Playertwo Live Demo

This is a live Pong game running directly in the documentation, demonstrating the playertwo state-first architecture.

Controls: W/S = Left paddle | Arrow Up/Down = Right paddle

How This Works

This demo shows playertwo’s core pattern — even without a network transport:

  1. State is a plain object: paddles (position + score) and ball (position + velocity)
  2. Actions process input: move actions update paddle positions
  3. Physics runs on the “host”: ball movement, collisions, scoring
  4. Rendering reads state and draws — no game logic in the renderer

In a real multiplayer setup, you’d replace the shared state with a LocalTransport (for testing) or TrysteroTransport (for P2P WebRTC). The game code stays identical.

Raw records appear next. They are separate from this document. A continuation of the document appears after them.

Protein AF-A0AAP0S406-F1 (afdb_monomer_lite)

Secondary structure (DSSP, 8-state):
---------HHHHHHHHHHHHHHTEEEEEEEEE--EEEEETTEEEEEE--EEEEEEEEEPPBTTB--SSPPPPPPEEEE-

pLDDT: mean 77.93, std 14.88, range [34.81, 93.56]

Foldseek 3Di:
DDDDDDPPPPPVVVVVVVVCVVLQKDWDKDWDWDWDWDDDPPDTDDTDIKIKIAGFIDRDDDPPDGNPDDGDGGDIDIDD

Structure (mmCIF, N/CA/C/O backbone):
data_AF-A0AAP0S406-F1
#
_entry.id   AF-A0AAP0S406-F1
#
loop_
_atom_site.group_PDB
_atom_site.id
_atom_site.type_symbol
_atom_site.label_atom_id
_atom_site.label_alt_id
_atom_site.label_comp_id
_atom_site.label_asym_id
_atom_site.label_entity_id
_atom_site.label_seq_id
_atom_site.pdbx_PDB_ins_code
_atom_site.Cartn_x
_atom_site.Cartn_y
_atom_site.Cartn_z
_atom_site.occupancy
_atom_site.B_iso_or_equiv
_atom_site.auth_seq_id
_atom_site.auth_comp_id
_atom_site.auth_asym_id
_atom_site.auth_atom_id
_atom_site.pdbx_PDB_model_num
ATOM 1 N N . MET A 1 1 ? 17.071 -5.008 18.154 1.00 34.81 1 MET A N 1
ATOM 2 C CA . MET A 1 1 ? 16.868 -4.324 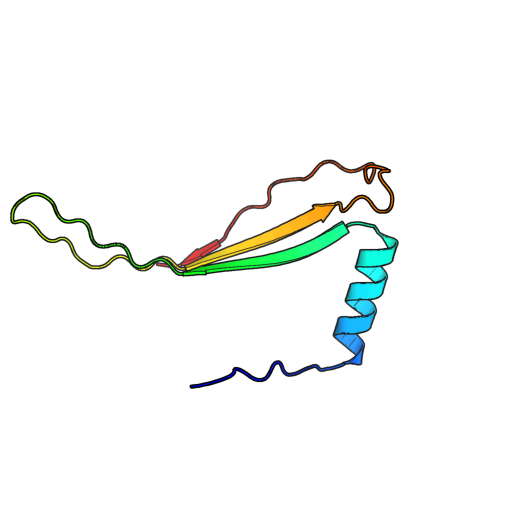16.862 1.00 34.81 1 MET A CA 1
ATOM 3 C C . MET A 1 1 ? 16.935 -5.406 15.800 1.00 34.81 1 MET A C 1
ATOM 5 O O . MET A 1 1 ? 18.023 -5.881 15.518 1.00 34.81 1 MET A O 1
ATOM 9 N N . GLU A 1 2 ? 15.797 -5.904 15.320 1.00 35.84 2 GLU A N 1
ATOM 10 C CA . GLU A 1 2 ? 15.792 -6.933 14.272 1.00 35.84 2 GLU A CA 1
ATOM 11 C C . GLU A 1 2 ? 15.929 -6.265 12.910 1.00 35.84 2 GLU A C 1
ATOM 13 O O . GLU A 1 2 ? 14.985 -5.681 12.376 1.00 35.84 2 GLU A O 1
ATOM 18 N N . MET A 1 3 ? 17.136 -6.348 12.363 1.00 38.69 3 MET A N 1
ATOM 19 C CA . MET A 1 3 ? 17.354 -6.186 10.936 1.00 38.69 3 MET A CA 1
ATOM 20 C C . MET A 1 3 ? 16.800 -7.444 10.266 1.00 38.69 3 MET A C 1
ATOM 22 O O . MET A 1 3 ? 17.276 -8.548 10.521 1.00 38.69 3 MET A O 1
ATOM 26 N N . ARG A 1 4 ? 15.752 -7.300 9.451 1.00 55.03 4 ARG A N 1
ATOM 27 C CA . ARG A 1 4 ? 15.294 -8.406 8.608 1.00 55.03 4 ARG A CA 1
ATOM 28 C C . ARG A 1 4 ? 16.310 -8.585 7.491 1.00 55.03 4 ARG A C 1
ATOM 30 O O . ARG A 1 4 ? 16.424 -7.724 6.623 1.00 55.03 4 ARG A O 1
ATOM 37 N N . ASN A 1 5 ? 17.031 -9.698 7.542 1.00 41.88 5 ASN A N 1
ATOM 38 C CA . ASN A 1 5 ? 17.834 -10.190 6.434 1.00 41.88 5 ASN A CA 1
ATOM 39 C C . ASN A 1 5 ? 16.928 -10.335 5.208 1.00 41.88 5 ASN A C 1
ATOM 41 O O . ASN A 1 5 ? 15.884 -10.985 5.281 1.00 41.88 5 ASN A O 1
ATOM 45 N N . GLN A 1 6 ? 17.300 -9.705 4.095 1.00 52.00 6 GLN A N 1
ATOM 46 C CA . GLN A 1 6 ? 16.670 -10.002 2.820 1.00 52.00 6 GLN A CA 1
ATOM 47 C C . GLN A 1 6 ? 17.378 -11.213 2.224 1.00 52.00 6 GLN A C 1
ATOM 49 O O . GLN A 1 6 ? 18.525 -11.121 1.797 1.00 52.00 6 GLN A O 1
ATOM 54 N N . GLU A 1 7 ? 16.682 -12.343 2.223 1.00 53.19 7 GLU A N 1
ATOM 55 C CA . GLU A 1 7 ? 17.091 -13.567 1.548 1.00 53.19 7 GLU A CA 1
ATOM 56 C C . GLU A 1 7 ? 17.096 -13.305 0.034 1.00 53.19 7 GLU A C 1
ATOM 58 O O . GLU A 1 7 ? 16.053 -13.201 -0.614 1.00 53.19 7 GLU A O 1
ATOM 63 N N . VAL A 1 8 ? 18.286 -13.066 -0.518 1.00 52.53 8 VAL A N 1
ATOM 64 C CA . VAL A 1 8 ? 18.506 -12.919 -1.957 1.00 52.53 8 VAL A CA 1
ATOM 65 C C . VAL A 1 8 ? 18.770 -14.312 -2.513 1.00 52.53 8 VAL A C 1
ATOM 67 O O . VAL A 1 8 ? 19.891 -14.805 -2.476 1.00 52.53 8 VAL A O 1
ATOM 70 N N . ASN A 1 9 ? 17.725 -14.940 -3.048 1.00 49.94 9 ASN A N 1
ATOM 71 C CA . ASN A 1 9 ? 17.909 -15.936 -4.095 1.00 49.94 9 ASN A CA 1
ATOM 72 C C . ASN A 1 9 ? 18.307 -15.154 -5.365 1.00 49.94 9 ASN A C 1
ATOM 74 O O . ASN A 1 9 ? 17.460 -14.519 -5.999 1.00 49.94 9 ASN A O 1
ATOM 78 N N . GLY A 1 10 ? 19.615 -15.047 -5.616 1.00 57.88 10 GLY A N 1
ATOM 79 C CA . GLY A 1 10 ? 20.219 -14.036 -6.495 1.00 57.88 10 GLY A CA 1
ATOM 80 C C . GLY A 1 10 ? 19.765 -14.085 -7.951 1.00 57.88 10 GLY A C 1
ATOM 81 O O . GLY A 1 10 ? 19.497 -13.039 -8.539 1.00 57.88 10 GLY A O 1
ATOM 82 N N . ASP A 1 11 ? 19.595 -15.276 -8.517 1.00 65.19 11 ASP A N 1
ATOM 83 C CA . ASP A 1 11 ? 19.449 -15.430 -9.970 1.00 65.19 11 ASP A CA 1
ATOM 84 C C . ASP A 1 11 ? 18.065 -15.007 -10.497 1.00 65.19 11 ASP A C 1
ATOM 86 O O . ASP A 1 11 ? 17.938 -14.368 -11.547 1.00 65.19 11 ASP A O 1
ATOM 90 N N . GLY A 1 12 ? 17.000 -15.291 -9.742 1.00 71.38 12 GLY A N 1
ATOM 91 C CA . GLY A 1 12 ? 15.626 -14.952 -10.137 1.00 71.38 12 GLY A CA 1
ATOM 92 C C . GLY A 1 12 ? 15.298 -13.462 -10.005 1.00 71.38 12 GLY A C 1
ATOM 93 O O . GLY A 1 12 ? 14.557 -12.899 -10.808 1.00 71.38 12 GLY A O 1
ATOM 94 N N . LYS A 1 13 ? 15.867 -12.790 -8.998 1.00 74.19 13 LYS A N 1
ATOM 95 C CA . LYS A 1 13 ? 15.607 -11.363 -8.763 1.00 74.19 13 LYS A CA 1
ATOM 96 C C . LYS A 1 13 ? 16.379 -10.470 -9.736 1.00 74.19 13 LYS A C 1
ATOM 98 O O . LYS A 1 13 ? 15.857 -9.442 -10.159 1.00 74.19 13 LYS A O 1
ATOM 103 N N . LEU A 1 14 ? 17.597 -10.871 -10.105 1.00 80.81 14 LEU A N 1
ATOM 104 C CA . LEU A 1 14 ? 18.410 -10.162 -11.095 1.00 80.81 14 LEU A CA 1
ATOM 105 C C . LEU A 1 14 ? 17.812 -10.264 -12.502 1.00 80.81 14 LEU A C 1
ATOM 107 O O . LEU A 1 14 ? 17.714 -9.254 -13.192 1.00 80.81 14 LEU A O 1
ATOM 111 N N . SER A 1 15 ? 17.348 -11.449 -12.903 1.00 81.19 15 SER A N 1
ATOM 112 C CA . SER A 1 15 ? 16.696 -11.640 -14.207 1.00 81.19 15 SER A CA 1
ATOM 113 C C . SER A 1 15 ? 15.398 -10.834 -14.344 1.00 81.19 15 SER A C 1
ATOM 115 O O . SER A 1 15 ? 15.183 -10.199 -15.376 1.00 81.19 15 SER A O 1
ATOM 117 N N . ALA A 1 16 ? 14.570 -10.777 -13.294 1.00 81.50 16 ALA A N 1
ATOM 118 C CA . ALA A 1 16 ? 13.384 -9.919 -13.267 1.00 81.50 16 ALA A CA 1
ATOM 119 C C . ALA A 1 16 ? 13.742 -8.426 -13.370 1.00 81.50 16 ALA A C 1
ATOM 121 O O . ALA A 1 16 ? 13.114 -7.692 -14.129 1.00 81.50 16 ALA A O 1
ATOM 122 N N . PHE A 1 17 ? 14.784 -7.983 -12.661 1.00 82.06 17 PHE A N 1
ATOM 123 C CA . PHE A 1 17 ? 15.240 -6.595 -12.719 1.00 82.06 17 PHE A CA 1
ATOM 124 C C . PHE A 1 17 ? 15.777 -6.199 -14.102 1.00 82.06 17 PHE A C 1
ATOM 126 O O . PHE A 1 17 ? 15.449 -5.121 -14.593 1.00 82.06 17 PHE A O 1
ATOM 133 N N . GLU A 1 18 ? 16.571 -7.049 -14.760 1.00 84.31 18 GLU A N 1
ATOM 134 C CA . GLU A 1 18 ? 17.053 -6.762 -16.119 1.00 84.31 18 GLU A CA 1
ATOM 135 C C . GLU A 1 18 ? 15.895 -6.720 -17.131 1.00 84.31 18 GLU A C 1
ATOM 137 O O . GLU A 1 18 ? 15.887 -5.865 -18.019 1.00 84.31 18 GLU A O 1
ATOM 142 N N . ALA A 1 19 ? 14.863 -7.556 -16.955 1.00 83.75 19 ALA A N 1
ATOM 143 C CA . ALA A 1 19 ? 13.641 -7.470 -17.752 1.00 83.75 19 ALA A CA 1
ATOM 144 C C . ALA A 1 19 ? 12.904 -6.132 -17.534 1.00 83.75 19 ALA A C 1
ATOM 146 O O . ALA A 1 19 ? 12.582 -5.451 -18.509 1.00 83.75 19 ALA A O 1
ATOM 147 N N . GLU A 1 20 ? 12.701 -5.704 -16.285 1.00 82.69 20 GLU A N 1
ATOM 148 C CA . GLU A 1 20 ? 12.072 -4.413 -15.949 1.00 82.69 20 GLU A CA 1
ATOM 149 C C . GLU A 1 20 ? 12.861 -3.215 -16.487 1.00 82.69 20 GLU A C 1
ATOM 151 O O . GLU A 1 20 ? 12.293 -2.284 -17.060 1.00 82.69 20 GLU A O 1
ATOM 156 N N . LYS A 1 21 ? 14.189 -3.270 -16.377 1.00 82.75 21 LYS A N 1
ATOM 157 C CA . LYS A 1 21 ? 15.108 -2.264 -16.913 1.00 82.75 21 LYS A CA 1
ATOM 158 C C . LYS A 1 21 ? 15.047 -2.182 -18.436 1.00 82.75 21 LYS A C 1
ATOM 160 O O . LYS A 1 21 ? 15.061 -1.078 -18.971 1.00 82.75 21 LYS A O 1
ATOM 165 N N . SER A 1 22 ? 14.949 -3.319 -19.131 1.00 82.25 22 SER A N 1
ATOM 166 C CA . SER A 1 22 ? 14.778 -3.344 -20.591 1.00 82.25 22 SER A CA 1
ATOM 167 C C . SER A 1 22 ? 13.426 -2.769 -21.029 1.00 82.25 22 SER A C 1
ATOM 169 O O . SER A 1 22 ? 13.348 -2.089 -22.049 1.00 82.25 22 SER A O 1
ATOM 171 N N . ALA A 1 23 ? 12.375 -2.991 -20.231 1.00 81.81 23 ALA A N 1
ATOM 172 C CA . ALA A 1 23 ? 11.036 -2.470 -20.479 1.00 81.81 23 ALA A CA 1
ATOM 173 C C . ALA A 1 23 ? 10.869 -0.995 -20.062 1.00 81.81 23 ALA A C 1
ATOM 175 O O . ALA A 1 23 ? 9.916 -0.347 -20.488 1.00 81.81 23 ALA A O 1
ATOM 176 N N . GLY A 1 24 ? 11.754 -0.464 -19.208 1.00 80.44 24 GLY A N 1
ATOM 177 C CA . GLY A 1 24 ? 11.629 0.877 -18.623 1.00 80.44 24 GLY A CA 1
ATOM 178 C C . GLY A 1 24 ? 10.468 1.016 -17.626 1.00 80.44 24 GLY A C 1
ATOM 179 O O . GLY A 1 24 ? 10.113 2.129 -17.232 1.00 80.44 24 GLY A O 1
ATOM 180 N N . VAL A 1 25 ? 9.866 -0.105 -17.216 1.00 83.88 25 VAL A N 1
ATOM 181 C CA . VAL A 1 25 ? 8.726 -0.166 -16.294 1.00 83.88 25 VAL A CA 1
ATOM 182 C C . VAL A 1 25 ? 9.098 -1.064 -15.126 1.00 83.88 25 VAL A C 1
ATOM 184 O O . VAL A 1 25 ? 9.398 -2.241 -15.311 1.00 83.88 25 VAL A O 1
ATOM 187 N N . TYR A 1 26 ? 9.034 -0.506 -13.923 1.00 84.19 26 TYR A N 1
ATOM 188 C CA . TYR A 1 26 ? 9.462 -1.164 -12.692 1.00 84.19 26 TYR A CA 1
ATOM 189 C C . TYR A 1 26 ? 8.256 -1.572 -11.854 1.00 84.19 26 TYR A C 1
ATOM 191 O O . TYR A 1 26 ? 7.332 -0.769 -11.672 1.00 84.19 26 TYR A O 1
ATOM 199 N N . ASN A 1 27 ? 8.264 -2.795 -11.316 1.00 85.00 27 ASN A N 1
ATOM 200 C CA . ASN A 1 27 ? 7.249 -3.224 -10.358 1.00 85.00 27 ASN A CA 1
ATOM 201 C C . ASN A 1 27 ? 7.698 -2.861 -8.937 1.00 85.00 27 ASN A C 1
ATOM 203 O O . ASN A 1 27 ? 8.765 -3.262 -8.474 1.00 85.00 27 ASN A O 1
ATOM 207 N N . ILE A 1 28 ? 6.871 -2.093 -8.230 1.00 84.81 28 ILE A N 1
ATOM 208 C CA . ILE A 1 28 ? 7.137 -1.613 -6.875 1.00 84.81 28 ILE A CA 1
ATOM 209 C C . ILE A 1 28 ? 6.042 -2.118 -5.938 1.00 84.81 28 ILE A C 1
ATOM 211 O O . ILE A 1 28 ? 4.879 -1.727 -6.047 1.00 84.81 28 ILE A O 1
ATOM 215 N N . ASP A 1 29 ? 6.444 -2.918 -4.954 1.00 87.31 29 ASP A N 1
ATOM 216 C CA . ASP A 1 29 ? 5.561 -3.390 -3.889 1.00 87.31 29 ASP A CA 1
ATOM 217 C C . ASP A 1 29 ? 5.501 -2.376 -2.739 1.00 87.31 29 ASP A C 1
ATOM 219 O O . ASP A 1 29 ? 6.415 -2.273 -1.914 1.00 87.31 29 ASP A O 1
ATOM 223 N N . VAL A 1 30 ? 4.388 -1.655 -2.622 1.00 88.94 30 VAL A N 1
ATOM 224 C CA . VAL A 1 30 ? 4.149 -0.707 -1.525 1.00 88.94 30 VAL A CA 1
ATOM 225 C C . VAL A 1 30 ? 3.333 -1.379 -0.425 1.00 88.94 30 VAL A C 1
ATOM 227 O O . VAL A 1 30 ? 2.235 -1.876 -0.661 1.00 88.94 30 VAL A O 1
ATOM 230 N N . LYS A 1 31 ? 3.844 -1.371 0.812 1.00 91.56 31 LYS A N 1
ATOM 231 C CA . LYS A 1 31 ? 3.163 -1.940 1.989 1.00 91.56 31 LYS A CA 1
ATOM 232 C C . LYS A 1 31 ? 2.988 -0.874 3.068 1.00 91.56 31 LYS A C 1
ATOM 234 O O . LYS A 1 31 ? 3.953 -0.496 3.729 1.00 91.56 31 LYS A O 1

// Same game, now multiplayer
import { defineGame, GameRuntime } from '@playertwo/core';
import { TrysteroTransport } from '@playertwo/transport-trystero';

const game = defineGame({
  setup: ({ playerIds }) => ({
    paddles: Object.fromEntries(
      playerIds.map((id, i) => [id, { y: 200, score: 0, side: i === 0 ? 'left' : 'right' }])
    ),
    ball: { x: 300, y: 200, vx: 4, vy: 3 },
  }),
  actions: {
    move: {
      apply(state, context, input) {
        state.paddles[context.targetId].y += input.dy;
      },
    },
  },
});

const transport = new TrysteroTransport({ roomId: 'pong-room', appId: 'ptero-demo' });
const runtime = new GameRuntime(game, transport, { isHost: transport.isHost() });

Embedding in Ptero Docs

Ptero uses MDsveX, so you can embed any HTML via iframes or Svelte components directly in documentation pages. For playertwo demos, the pattern is:

  1. Build a standalone game HTML page (canvas or Phaser)
  2. Place it in static/demos/
  3. Embed with <iframe src="/demos/your-game.html" />

For the full multiplayer experience with dual-view testing, use the @playertwo/ide component with the iframe-bridge transport.